_Exercise description_
Reproduce, from the lines below, exactly the stretch that begins at the line containing "ATOM 311 C CA" and ends at the line containing "ATOM 331 O O", both included.

_Records for this exercise_
━━━

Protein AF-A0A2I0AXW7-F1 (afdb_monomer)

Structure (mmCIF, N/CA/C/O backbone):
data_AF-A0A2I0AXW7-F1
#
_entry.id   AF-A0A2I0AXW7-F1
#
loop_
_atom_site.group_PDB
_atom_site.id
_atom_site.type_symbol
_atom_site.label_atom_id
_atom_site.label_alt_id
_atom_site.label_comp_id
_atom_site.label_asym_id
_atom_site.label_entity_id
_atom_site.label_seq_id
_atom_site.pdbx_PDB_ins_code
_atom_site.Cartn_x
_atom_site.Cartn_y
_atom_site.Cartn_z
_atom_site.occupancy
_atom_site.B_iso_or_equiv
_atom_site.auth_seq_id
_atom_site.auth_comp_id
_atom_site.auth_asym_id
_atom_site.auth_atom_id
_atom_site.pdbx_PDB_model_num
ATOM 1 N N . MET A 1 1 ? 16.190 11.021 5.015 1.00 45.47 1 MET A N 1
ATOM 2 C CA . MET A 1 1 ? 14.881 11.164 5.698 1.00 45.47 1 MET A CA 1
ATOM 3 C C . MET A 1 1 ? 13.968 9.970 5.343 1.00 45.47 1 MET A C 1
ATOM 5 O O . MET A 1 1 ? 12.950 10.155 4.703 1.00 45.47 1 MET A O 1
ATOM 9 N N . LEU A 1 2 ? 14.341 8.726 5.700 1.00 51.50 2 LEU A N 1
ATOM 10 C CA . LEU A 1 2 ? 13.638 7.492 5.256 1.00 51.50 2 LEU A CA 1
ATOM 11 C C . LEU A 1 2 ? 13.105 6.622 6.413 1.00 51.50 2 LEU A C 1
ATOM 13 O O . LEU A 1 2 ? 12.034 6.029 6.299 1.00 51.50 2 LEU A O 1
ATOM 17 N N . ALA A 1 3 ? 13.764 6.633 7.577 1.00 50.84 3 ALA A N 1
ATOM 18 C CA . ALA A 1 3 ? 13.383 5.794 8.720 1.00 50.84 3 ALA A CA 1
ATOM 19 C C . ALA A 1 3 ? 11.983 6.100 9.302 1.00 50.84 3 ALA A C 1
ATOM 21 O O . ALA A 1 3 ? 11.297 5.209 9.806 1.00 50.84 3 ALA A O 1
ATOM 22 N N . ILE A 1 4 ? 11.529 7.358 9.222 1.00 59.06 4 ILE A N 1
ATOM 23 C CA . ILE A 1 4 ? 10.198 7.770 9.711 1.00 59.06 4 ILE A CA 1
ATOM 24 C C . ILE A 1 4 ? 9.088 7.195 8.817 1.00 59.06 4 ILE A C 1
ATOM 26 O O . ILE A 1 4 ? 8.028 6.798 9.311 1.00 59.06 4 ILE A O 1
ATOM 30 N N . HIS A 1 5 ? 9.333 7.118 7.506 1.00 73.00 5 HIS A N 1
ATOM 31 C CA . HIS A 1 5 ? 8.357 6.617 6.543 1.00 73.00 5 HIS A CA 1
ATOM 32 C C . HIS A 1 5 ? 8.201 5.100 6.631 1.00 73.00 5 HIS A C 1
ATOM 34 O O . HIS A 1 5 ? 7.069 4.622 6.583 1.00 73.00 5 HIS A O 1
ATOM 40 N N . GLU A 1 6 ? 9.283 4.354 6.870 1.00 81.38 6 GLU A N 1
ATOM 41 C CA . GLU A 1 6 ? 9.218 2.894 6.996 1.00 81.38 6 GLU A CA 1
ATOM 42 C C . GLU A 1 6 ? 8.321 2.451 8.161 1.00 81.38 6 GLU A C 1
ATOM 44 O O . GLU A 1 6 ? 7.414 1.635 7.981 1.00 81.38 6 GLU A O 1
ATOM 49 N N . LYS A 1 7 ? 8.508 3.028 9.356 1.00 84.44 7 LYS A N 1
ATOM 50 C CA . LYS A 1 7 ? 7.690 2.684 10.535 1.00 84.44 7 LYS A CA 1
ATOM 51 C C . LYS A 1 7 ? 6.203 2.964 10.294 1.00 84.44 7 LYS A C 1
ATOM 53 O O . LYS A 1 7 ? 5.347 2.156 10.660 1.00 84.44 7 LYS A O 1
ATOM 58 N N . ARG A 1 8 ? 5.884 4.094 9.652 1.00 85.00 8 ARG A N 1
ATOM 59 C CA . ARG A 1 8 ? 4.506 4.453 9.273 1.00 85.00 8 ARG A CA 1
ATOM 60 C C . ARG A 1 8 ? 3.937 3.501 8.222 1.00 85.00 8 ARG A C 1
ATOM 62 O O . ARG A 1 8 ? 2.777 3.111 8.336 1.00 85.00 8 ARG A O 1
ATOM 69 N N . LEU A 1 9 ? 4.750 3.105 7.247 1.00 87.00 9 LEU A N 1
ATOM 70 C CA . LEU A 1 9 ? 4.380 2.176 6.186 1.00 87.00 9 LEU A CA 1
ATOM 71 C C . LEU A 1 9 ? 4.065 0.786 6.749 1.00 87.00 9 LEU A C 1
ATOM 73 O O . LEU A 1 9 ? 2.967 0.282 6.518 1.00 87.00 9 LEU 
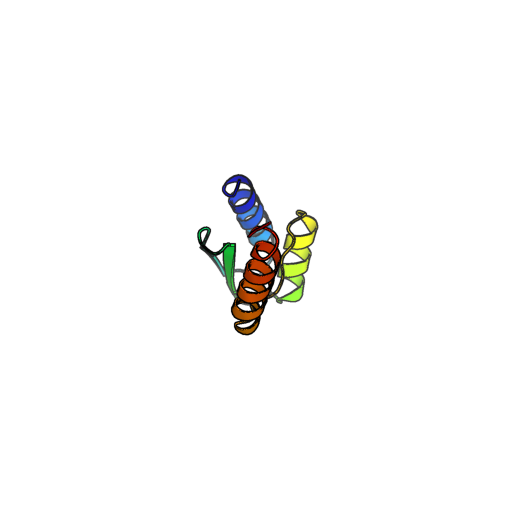A O 1
ATOM 77 N N . ARG A 1 10 ? 4.947 0.216 7.580 1.00 87.00 10 ARG A N 1
ATOM 78 C CA . ARG A 1 10 ? 4.702 -1.076 8.245 1.00 87.00 10 ARG A CA 1
ATOM 79 C C . ARG A 1 10 ? 3.425 -1.040 9.090 1.00 87.00 10 ARG A C 1
ATOM 81 O O . ARG A 1 10 ? 2.603 -1.946 8.995 1.00 87.00 10 ARG A O 1
ATOM 88 N N . LYS A 1 11 ? 3.204 0.043 9.849 1.00 88.25 11 LYS A N 1
ATOM 89 C CA . LYS A 1 11 ? 1.989 0.231 10.668 1.00 88.25 11 LYS A CA 1
ATOM 90 C C . LYS A 1 11 ? 0.713 0.412 9.835 1.00 88.25 11 LYS A C 1
ATOM 92 O O . LYS A 1 11 ? -0.382 0.126 10.314 1.00 88.25 11 LYS A O 1
ATOM 97 N N . CYS A 1 12 ? 0.826 0.942 8.621 1.00 88.19 12 CYS A N 1
ATOM 98 C CA . CYS A 1 12 ? -0.296 1.071 7.697 1.00 88.19 12 CYS A CA 1
ATOM 99 C C . CYS A 1 12 ? -0.668 -0.285 7.096 1.00 88.19 12 CYS A C 1
ATOM 101 O O . CYS A 1 12 ? -1.833 -0.679 7.129 1.00 88.19 12 CYS A O 1
ATOM 103 N N . LEU A 1 13 ? 0.337 -1.003 6.595 1.00 87.56 13 LEU A N 1
ATOM 104 C CA . LEU A 1 13 ? 0.161 -2.289 5.934 1.00 87.56 13 LEU A CA 1
ATOM 105 C C . LEU A 1 13 ? -0.299 -3.372 6.912 1.00 87.56 13 LEU A C 1
ATOM 107 O O . LEU A 1 13 ? -1.167 -4.158 6.555 1.00 87.56 13 LEU A O 1
ATOM 111 N N . SER A 1 14 ? 0.142 -3.346 8.173 1.00 86.62 14 SER A N 1
ATOM 112 C CA . SER A 1 14 ? -0.338 -4.301 9.185 1.00 86.62 14 SER A CA 1
ATOM 113 C C . SER A 1 14 ? -1.849 -4.229 9.452 1.00 86.62 14 SER A C 1
ATOM 115 O O . SER A 1 14 ? -2.432 -5.186 9.950 1.00 86.62 14 SER A O 1
ATOM 117 N N . LYS A 1 15 ? -2.511 -3.113 9.111 1.00 86.75 15 LYS A N 1
ATOM 118 C CA . LYS A 1 15 ? -3.970 -2.953 9.252 1.00 86.75 15 LYS A CA 1
ATOM 119 C C . LYS A 1 15 ? -4.757 -3.505 8.062 1.00 86.75 15 LYS A C 1
ATOM 121 O O . LYS A 1 15 ? -5.984 -3.592 8.127 1.00 86.75 15 LYS A O 1
ATOM 126 N N . VAL A 1 16 ? -4.091 -3.818 6.953 1.00 87.69 16 VAL A N 1
ATOM 127 C CA . VAL A 1 16 ? -4.744 -4.313 5.741 1.00 87.69 16 VAL A CA 1
ATOM 128 C C . VAL A 1 16 ? -4.902 -5.828 5.854 1.00 87.69 16 VAL A C 1
ATOM 130 O O . VAL A 1 16 ? -3.924 -6.564 5.928 1.00 87.69 16 VAL A O 1
ATOM 133 N N . LYS A 1 17 ? -6.151 -6.305 5.849 1.00 85.38 17 LYS A N 1
ATOM 134 C CA . LYS A 1 17 ? -6.450 -7.744 5.880 1.00 85.38 17 LYS A CA 1
ATOM 135 C C . LYS A 1 17 ? -5.897 -8.450 4.635 1.00 85.38 17 LYS A C 1
ATOM 137 O O . LYS A 1 17 ? -6.092 -7.962 3.520 1.00 85.38 17 LYS A O 1
ATOM 142 N N . GLY A 1 18 ? -5.282 -9.615 4.845 1.00 86.81 18 GLY A N 1
ATOM 143 C CA . GLY A 1 18 ? -4.743 -10.472 3.783 1.00 86.81 18 GLY A CA 1
ATOM 144 C C . GLY A 1 18 ? -3.288 -10.190 3.400 1.00 86.81 18 GLY A C 1
ATOM 145 O O . GLY A 1 18 ? -2.839 -10.703 2.383 1.00 86.81 18 GLY A O 1
ATOM 146 N N . ILE A 1 19 ? -2.565 -9.365 4.162 1.00 88.50 19 ILE A N 1
ATOM 147 C CA . ILE A 1 19 ? -1.110 -9.221 4.026 1.00 88.50 19 ILE A CA 1
ATOM 148 C C . ILE A 1 19 ? -0.435 -10.209 4.979 1.00 88.50 19 ILE A C 1
ATOM 150 O O . ILE A 1 19 ? -0.732 -10.199 6.171 1.00 88.50 19 ILE A O 1
ATOM 154 N N . GLU A 1 20 ? 0.475 -11.027 4.456 1.00 86.75 20 GLU A N 1
ATOM 155 C CA . GLU A 1 20 ? 1.252 -11.997 5.238 1.00 86.75 20 GLU A CA 1
ATOM 156 C C . GLU A 1 20 ? 2.672 -11.498 5.498 1.00 86.75 20 GLU A C 1
ATOM 158 O O . GLU A 1 20 ? 3.160 -11.566 6.625 1.00 86.75 20 GLU A O 1
ATOM 163 N N . LYS A 1 21 ? 3.329 -10.947 4.471 1.00 86.88 21 LYS A N 1
ATOM 164 C CA . LYS A 1 21 ? 4.715 -10.477 4.567 1.00 86.88 21 LYS A CA 1
ATOM 165 C C . LYS A 1 21 ? 4.877 -9.111 3.914 1.00 86.88 21 LYS A C 1
ATOM 167 O O . LYS A 1 21 ? 4.281 -8.825 2.878 1.00 86.88 21 LYS A O 1
ATOM 172 N N . VAL A 1 22 ? 5.701 -8.268 4.530 1.00 88.44 22 VAL A N 1
ATOM 173 C CA . VAL A 1 22 ? 6.110 -6.971 3.984 1.00 88.44 22 VAL A CA 1
ATOM 174 C C . VAL A 1 22 ? 7.625 -6.881 4.063 1.00 88.44 22 VAL A C 1
ATOM 176 O O . VAL A 1 22 ? 8.194 -6.915 5.156 1.00 88.44 22 VAL A O 1
ATOM 179 N N . GLU A 1 23 ? 8.259 -6.741 2.909 1.00 86.88 23 GLU A N 1
ATOM 180 C CA . GLU A 1 23 ? 9.690 -6.505 2.758 1.00 86.88 23 GLU A CA 1
ATOM 181 C C . GLU A 1 23 ? 9.895 -5.075 2.258 1.00 86.88 23 GLU A C 1
ATOM 183 O O . GLU A 1 23 ? 9.153 -4.583 1.404 1.00 86.88 23 GLU A O 1
ATOM 188 N N . VAL A 1 24 ? 10.859 -4.376 2.851 1.00 85.69 24 VAL A N 1
ATOM 189 C CA . VAL A 1 24 ? 11.154 -2.980 2.528 1.00 85.69 24 VAL A CA 1
ATOM 190 C C . VAL A 1 24 ? 12.633 -2.871 2.213 1.00 85.69 24 VAL A C 1
ATOM 192 O O . VAL A 1 24 ? 13.466 -3.072 3.093 1.00 85.69 24 VAL A O 1
ATOM 195 N N . ASP A 1 25 ? 12.931 -2.491 0.978 1.00 84.62 25 ASP A N 1
ATOM 196 C CA . ASP A 1 25 ? 14.272 -2.174 0.517 1.00 84.62 25 ASP A CA 1
ATOM 197 C C . ASP A 1 25 ? 14.445 -0.656 0.543 1.00 84.62 25 ASP A C 1
ATOM 199 O O . ASP A 1 25 ? 14.073 0.060 -0.391 1.00 84.62 25 ASP A O 1
ATOM 203 N N . ALA A 1 26 ? 15.003 -0.139 1.638 1.00 77.81 26 ALA A N 1
ATOM 204 C CA . ALA A 1 26 ? 15.190 1.299 1.820 1.00 77.81 26 ALA A CA 1
ATOM 205 C C . ALA A 1 26 ? 16.168 1.911 0.800 1.00 77.81 26 ALA A C 1
ATOM 207 O O . ALA A 1 26 ? 15.999 3.072 0.429 1.00 77.81 26 ALA A O 1
ATOM 208 N N . SER A 1 27 ? 17.149 1.134 0.324 1.00 79.44 27 SER A N 1
ATOM 209 C CA . SER A 1 27 ? 18.168 1.580 -0.637 1.00 79.44 27 SER A CA 1
ATOM 210 C C . SER A 1 27 ? 17.571 2.009 -1.976 1.00 79.44 27 SER A C 1
ATOM 212 O O . SER A 1 27 ? 17.989 3.013 -2.540 1.00 79.44 27 SER A O 1
ATOM 214 N N . ILE A 1 28 ? 16.566 1.272 -2.454 1.00 78.50 28 ILE A N 1
ATOM 215 C CA . ILE A 1 28 ? 15.865 1.528 -3.724 1.00 78.50 28 ILE A CA 1
ATOM 216 C C . ILE A 1 28 ? 14.436 2.044 -3.510 1.00 78.50 28 ILE A C 1
ATOM 218 O O . ILE A 1 28 ? 13.661 2.141 -4.454 1.00 78.50 28 ILE A O 1
ATOM 222 N N . GLN A 1 29 ? 14.066 2.347 -2.260 1.00 78.38 29 GLN A N 1
ATOM 223 C CA . GLN A 1 29 ? 12.719 2.777 -1.863 1.00 78.38 29 GLN A CA 1
ATOM 224 C C . GLN A 1 29 ? 11.601 1.841 -2.360 1.00 78.38 29 GLN A C 1
ATOM 226 O O . GLN A 1 29 ? 10.478 2.271 -2.633 1.00 78.38 29 GLN A O 1
ATOM 231 N N . LYS A 1 30 ? 11.895 0.541
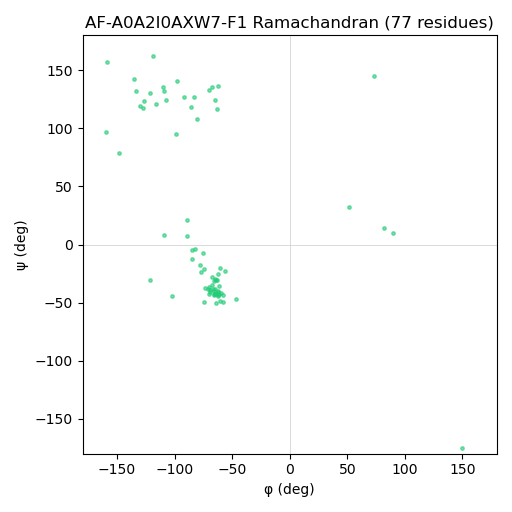 -2.454 1.00 83.69 30 LYS A N 1
ATOM 232 C CA . LYS A 1 30 ? 10.966 -0.479 -2.942 1.00 83.69 30 LYS A CA 1
ATOM 233 C C . LYS A 1 30 ? 10.303 -1.182 -1.770 1.00 83.69 30 LYS A C 1
ATOM 235 O O . LYS A 1 30 ? 10.926 -1.470 -0.751 1.00 83.69 30 LYS A O 1
ATOM 240 N N . VAL A 1 31 ? 9.016 -1.466 -1.924 1.00 85.81 31 VAL A N 1
ATOM 241 C CA . VAL A 1 31 ? 8.242 -2.218 -0.938 1.00 85.81 31 VA
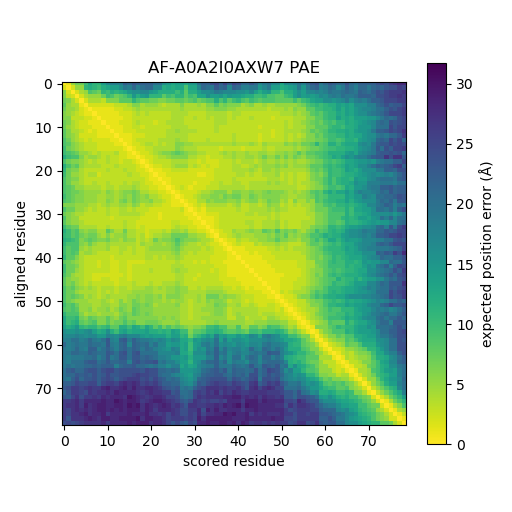L A CA 1
ATOM 242 C C . VAL A 1 31 ? 7.580 -3.386 -1.636 1.00 85.81 31 VAL A C 1
ATOM 244 O O . VAL A 1 31 ? 6.818 -3.204 -2.587 1.00 85.81 31 VAL A O 1
ATOM 247 N N . VAL A 1 32 ? 7.858 -4.583 -1.137 1.00 86.88 32 VAL A N 1
ATOM 248 C CA . VAL A 1 32 ? 7.265 -5.826 -1.612 1.00 86.88 32 VAL A CA 1
ATOM 249 C C . VAL A 1 32 ? 6.272 -6.301 -0.562 1.00 86.88 32 VAL A C 1
ATOM 251 O O . VAL A 1 32 ? 6.589 -6.435 0.619 1.00 86.88 32 VAL A O 1
ATOM 254 N N . VAL A 1 33 ? 5.032 -6.508 -0.992 1.00 88.25 33 VAL A N 1
ATOM 255 C CA . VAL A 1 33 ? 3.944 -6.983 -0.137 1.00 88.25 33 VAL A CA 1
ATOM 256 C C . VAL A 1 33 ? 3.502 -8.339 -0.660 1.00 88.25 33 VAL A C 1
ATOM 258 O O . VAL A 1 33 ? 3.060 -8.441 -1.803 1.00 88.25 33 VAL A O 1
ATOM 261 N N . THR A 1 34 ? 3.585 -9.353 0.191 1.00 87.69 34 THR A N 1
ATOM 262 C CA . THR A 1 34 ? 3.173 -10.724 -0.111 1.00 87.69 34 THR A CA 1
ATOM 263 C C . THR A 1 34 ? 1.907 -11.057 0.669 1.00 87.69 34 THR A C 1
ATOM 265 O O . THR A 1 34 ? 1.813 -10.800 1.873 1.00 87.69 34 THR A O 1
ATOM 268 N N . GLY A 1 35 ? 0.923 -11.617 -0.029 1.00 88.19 35 GLY A N 1
ATOM 269 C CA . GLY A 1 35 ? -0.337 -12.086 0.538 1.00 88.19 35 GLY A CA 1
ATOM 270 C C . GLY A 1 35 ? -1.490 -11.979 -0.458 1.00 88.19 35 GLY A C 1
ATOM 271 O O . GLY A 1 35 ? -1.318 -11.582 -1.611 1.00 88.19 35 GLY A O 1
ATOM 272 N N . TYR A 1 36 ? -2.692 -12.286 0.016 1.00 87.50 36 TYR A N 1
ATOM 273 C CA . TYR A 1 36 ? -3.936 -12.309 -0.761 1.00 87.50 36 TYR A CA 1
ATOM 274 C C . TYR A 1 36 ? -4.672 -10.956 -0.797 1.00 87.50 36 TYR A C 1
ATOM 276 O O . TYR A 1 36 ? -5.808 -10.852 -1.268 1.00 87.50 36 TYR A O 1
ATOM 284 N N . ALA A 1 37 ? -4.060 -9.892 -0.274 1.00 84.88 37 ALA A N 1
ATOM 285 C CA . ALA A 1 37 ? -4.657 -8.564 -0.254 1.00 84.88 37 ALA A CA 1
ATOM 286 C C . ALA A 1 37 ? -4.793 -7.965 -1.665 1.00 84.88 37 ALA A C 1
ATOM 288 O O . ALA A 1 37 ? -3.866 -7.948 -2.473 1.00 84.88 37 ALA A O 1
ATOM 289 N N . HIS A 1 38 ? -5.953 -7.366 -1.943 1.00 86.06 38 HIS A N 1
ATOM 290 C CA . HIS A 1 38 ? -6.189 -6.701 -3.221 1.00 86.06 38 HIS A CA 1
ATOM 291 C C . H
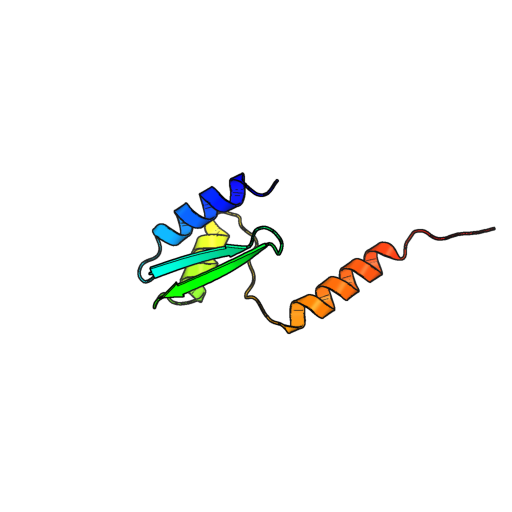IS A 1 38 ? -5.263 -5.485 -3.401 1.00 86.06 38 HIS A C 1
ATOM 293 O O . HIS A 1 38 ? -5.316 -4.533 -2.615 1.00 86.06 38 HIS A O 1
ATOM 299 N N . ARG A 1 39 ? -4.501 -5.456 -4.502 1.00 85.25 39 ARG A N 1
ATOM 300 C CA . ARG A 1 39 ? -3.508 -4.411 -4.837 1.00 85.25 39 ARG A CA 1
ATOM 301 C C . ARG A 1 39 ? -4.028 -2.976 -4.650 1.00 85.25 39 ARG A C 1
ATOM 303 O O . ARG A 1 39 ? -3.405 -2.166 -3.971 1.00 85.25 39 ARG A O 1
ATOM 310 N N . ASN A 1 40 ? -5.230 -2.673 -5.150 1.00 87.81 40 ASN A N 1
ATOM 311 C CA . ASN A 1 40 ? -5.825 -1.332 -5.004 1.00 87.81 40 ASN A CA 1
ATOM 312 C C . ASN A 1 40 ? -6.120 -0.928 -3.547 1.00 87.81 40 ASN A C 1
ATOM 314 O O . ASN A 1 40 ? -6.083 0.261 -3.232 1.00 87.81 40 ASN A O 1
ATOM 318 N N . LYS A 1 41 ? -6.422 -1.880 -2.649 1.00 88.00 41 LYS A N 1
ATOM 319 C CA . LYS A 1 41 ? -6.643 -1.576 -1.223 1.00 88.00 41 LYS A CA 1
ATOM 320 C C . LYS A 1 41 ? -5.334 -1.181 -0.550 1.00 88.00 41 LYS A C 1
ATOM 322 O O . LYS A 1 41 ? -5.319 -0.201 0.190 1.00 88.00 41 LYS A O 1
ATOM 327 N N . VAL A 1 42 ? -4.254 -1.898 -0.861 1.00 87.75 42 VAL A N 1
ATOM 328 C CA . VAL A 1 42 ? -2.899 -1.598 -0.380 1.00 87.75 42 VAL A CA 1
ATOM 329 C C . VAL A 1 42 ? -2.493 -0.188 -0.807 1.00 87.75 42 VAL A C 1
ATOM 331 O O . VAL A 1 42 ? -2.129 0.641 0.024 1.00 87.75 42 VAL A O 1
ATOM 334 N N . LEU A 1 43 ? -2.670 0.129 -2.088 1.00 87.75 43 LEU A N 1
ATOM 335 C CA . LEU A 1 43 ? -2.275 1.424 -2.628 1.00 87.75 43 LEU A CA 1
ATOM 336 C C . LEU A 1 43 ? -3.119 2.582 -2.058 1.00 87.75 43 LEU A C 1
ATOM 338 O O . LEU A 1 43 ? -2.580 3.633 -1.711 1.00 87.75 43 LEU A O 1
ATOM 342 N N . LYS A 1 44 ? -4.431 2.380 -1.860 1.00 89.25 44 LYS A N 1
ATOM 343 C CA . LYS A 1 44 ? -5.294 3.349 -1.156 1.00 89.25 44 LYS A CA 1
ATOM 344 C C . LYS A 1 44 ? -4.872 3.553 0.302 1.00 89.25 44 LYS A C 1
ATOM 346 O O . LYS A 1 44 ? -4.900 4.686 0.777 1.00 89.25 44 LYS A O 1
ATOM 351 N N . ALA A 1 45 ? -4.495 2.489 1.011 1.00 88.38 45 ALA A N 1
ATOM 352 C CA . ALA A 1 45 ? -4.048 2.581 2.399 1.00 88.38 45 ALA A CA 1
ATOM 353 C C . ALA A 1 45 ? -2.777 3.434 2.517 1.00 88.38 45 ALA A C 1
ATOM 355 O O . ALA A 1 45 ? -2.723 4.336 3.350 1.00 88.38 45 ALA A O 1
ATOM 356 N N . LEU A 1 46 ? -1.811 3.224 1.620 1.00 86.81 46 LEU A N 1
ATOM 357 C CA . LEU A 1 46 ? -0.571 3.997 1.593 1.00 86.81 46 LEU A CA 1
ATOM 358 C C . LEU A 1 46 ? -0.809 5.478 1.257 1.00 86.81 46 LEU A C 1
ATOM 360 O O . LEU A 1 46 ? -0.288 6.348 1.958 1.00 86.81 46 LEU A O 1
ATOM 364 N N . ARG A 1 47 ? -1.671 5.788 0.275 1.00 87.25 47 ARG A N 1
ATOM 365 C CA . ARG A 1 47 ? -2.024 7.186 -0.044 1.00 87.25 47 ARG A CA 1
ATOM 366 C C . ARG A 1 47 ? -2.690 7.913 1.124 1.00 87.25 47 ARG A C 1
ATOM 368 O O . ARG A 1 47 ? -2.416 9.089 1.331 1.00 87.25 47 ARG A O 1
ATOM 375 N N . ARG A 1 48 ? -3.514 7.228 1.931 1.00 87.06 48 ARG A N 1
ATOM 376 C CA . ARG A 1 48 ? -4.124 7.825 3.140 1.00 87.06 48 ARG A CA 1
ATOM 377 C C . ARG A 1 48 ? -3.097 8.261 4.184 1.00 87.06 48 ARG A C 1
ATOM 379 O O . ARG A 1 48 ? -3.386 9.147 4.976 1.00 87.06 48 ARG A O 1
ATOM 386 N N . VAL A 1 49 ? -1.916 7.647 4.197 1.00 83.81 49 VAL A N 1
ATOM 387 C CA . VAL A 1 49 ? -0.812 8.014 5.100 1.00 83.81 49 VAL A CA 1
ATOM 388 C C . VAL A 1 49 ? -0.008 9.205 4.554 1.00 83.81 49 VAL A C 1
ATOM 390 O O . VAL A 1 49 ? 0.889 9.704 5.229 1.00 83.81 49 VAL A O 1
ATOM 393 N N . GLY A 1 50 ? -0.341 9.693 3.354 1.00 83.06 50 GLY A N 1
ATOM 394 C CA . GLY A 1 50 ? 0.386 10.762 2.670 1.00 83.06 50 GLY A CA 1
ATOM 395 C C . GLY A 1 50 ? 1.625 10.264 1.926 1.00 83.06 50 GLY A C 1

━━━

_Response below_
ATOM 311 C CA . ASN A 1 40 ? -5.825 -1.332 -5.004 1.00 87.81 40 ASN A CA 1
ATOM 312 C C . ASN A 1 40 ? -6.120 -0.928 -3.547 1.00 87.81 40 ASN A C 1
ATOM 314 O O . ASN A 1 40 ? -6.083 0.261 -3.232 1.00 87.81 40 ASN A O 1
ATOM 318 N N . LYS A 1 41 ? -6.422 -1.880 -2.649 1.00 88.00 41 LYS A N 1
ATOM 319 C CA . LYS A 1 41 ? -6.643 -1.576 -1.223 1.00 88.00 41 LYS A CA 1
ATOM 320 C C . LYS A 1 41 ? -5.334 -1.181 -0.550 1.00 88.00 41 LYS A C 1
ATOM 322 O O . LYS A 1 41 ? -5.319 -0.201 0.190 1.00 88.00 41 LYS A O 1
ATOM 327 N N . VAL A 1 42 ? -4.254 -1.898 -0.861 1.00 87.75 42 VAL A N 1
ATOM 328 C CA . VAL A 1 42 ? -2.899 -1.598 -0.380 1.00 87.75 42 VAL A CA 1
ATOM 329 C C . VAL A 1 42 ? -2.493 -0.188 -0.807 1.00 87.75 42 VAL A C 1
ATOM 331 O O . VAL A 1 42 ? -2.129 0.641 0.024 1.00 87.75 42 VAL A O 1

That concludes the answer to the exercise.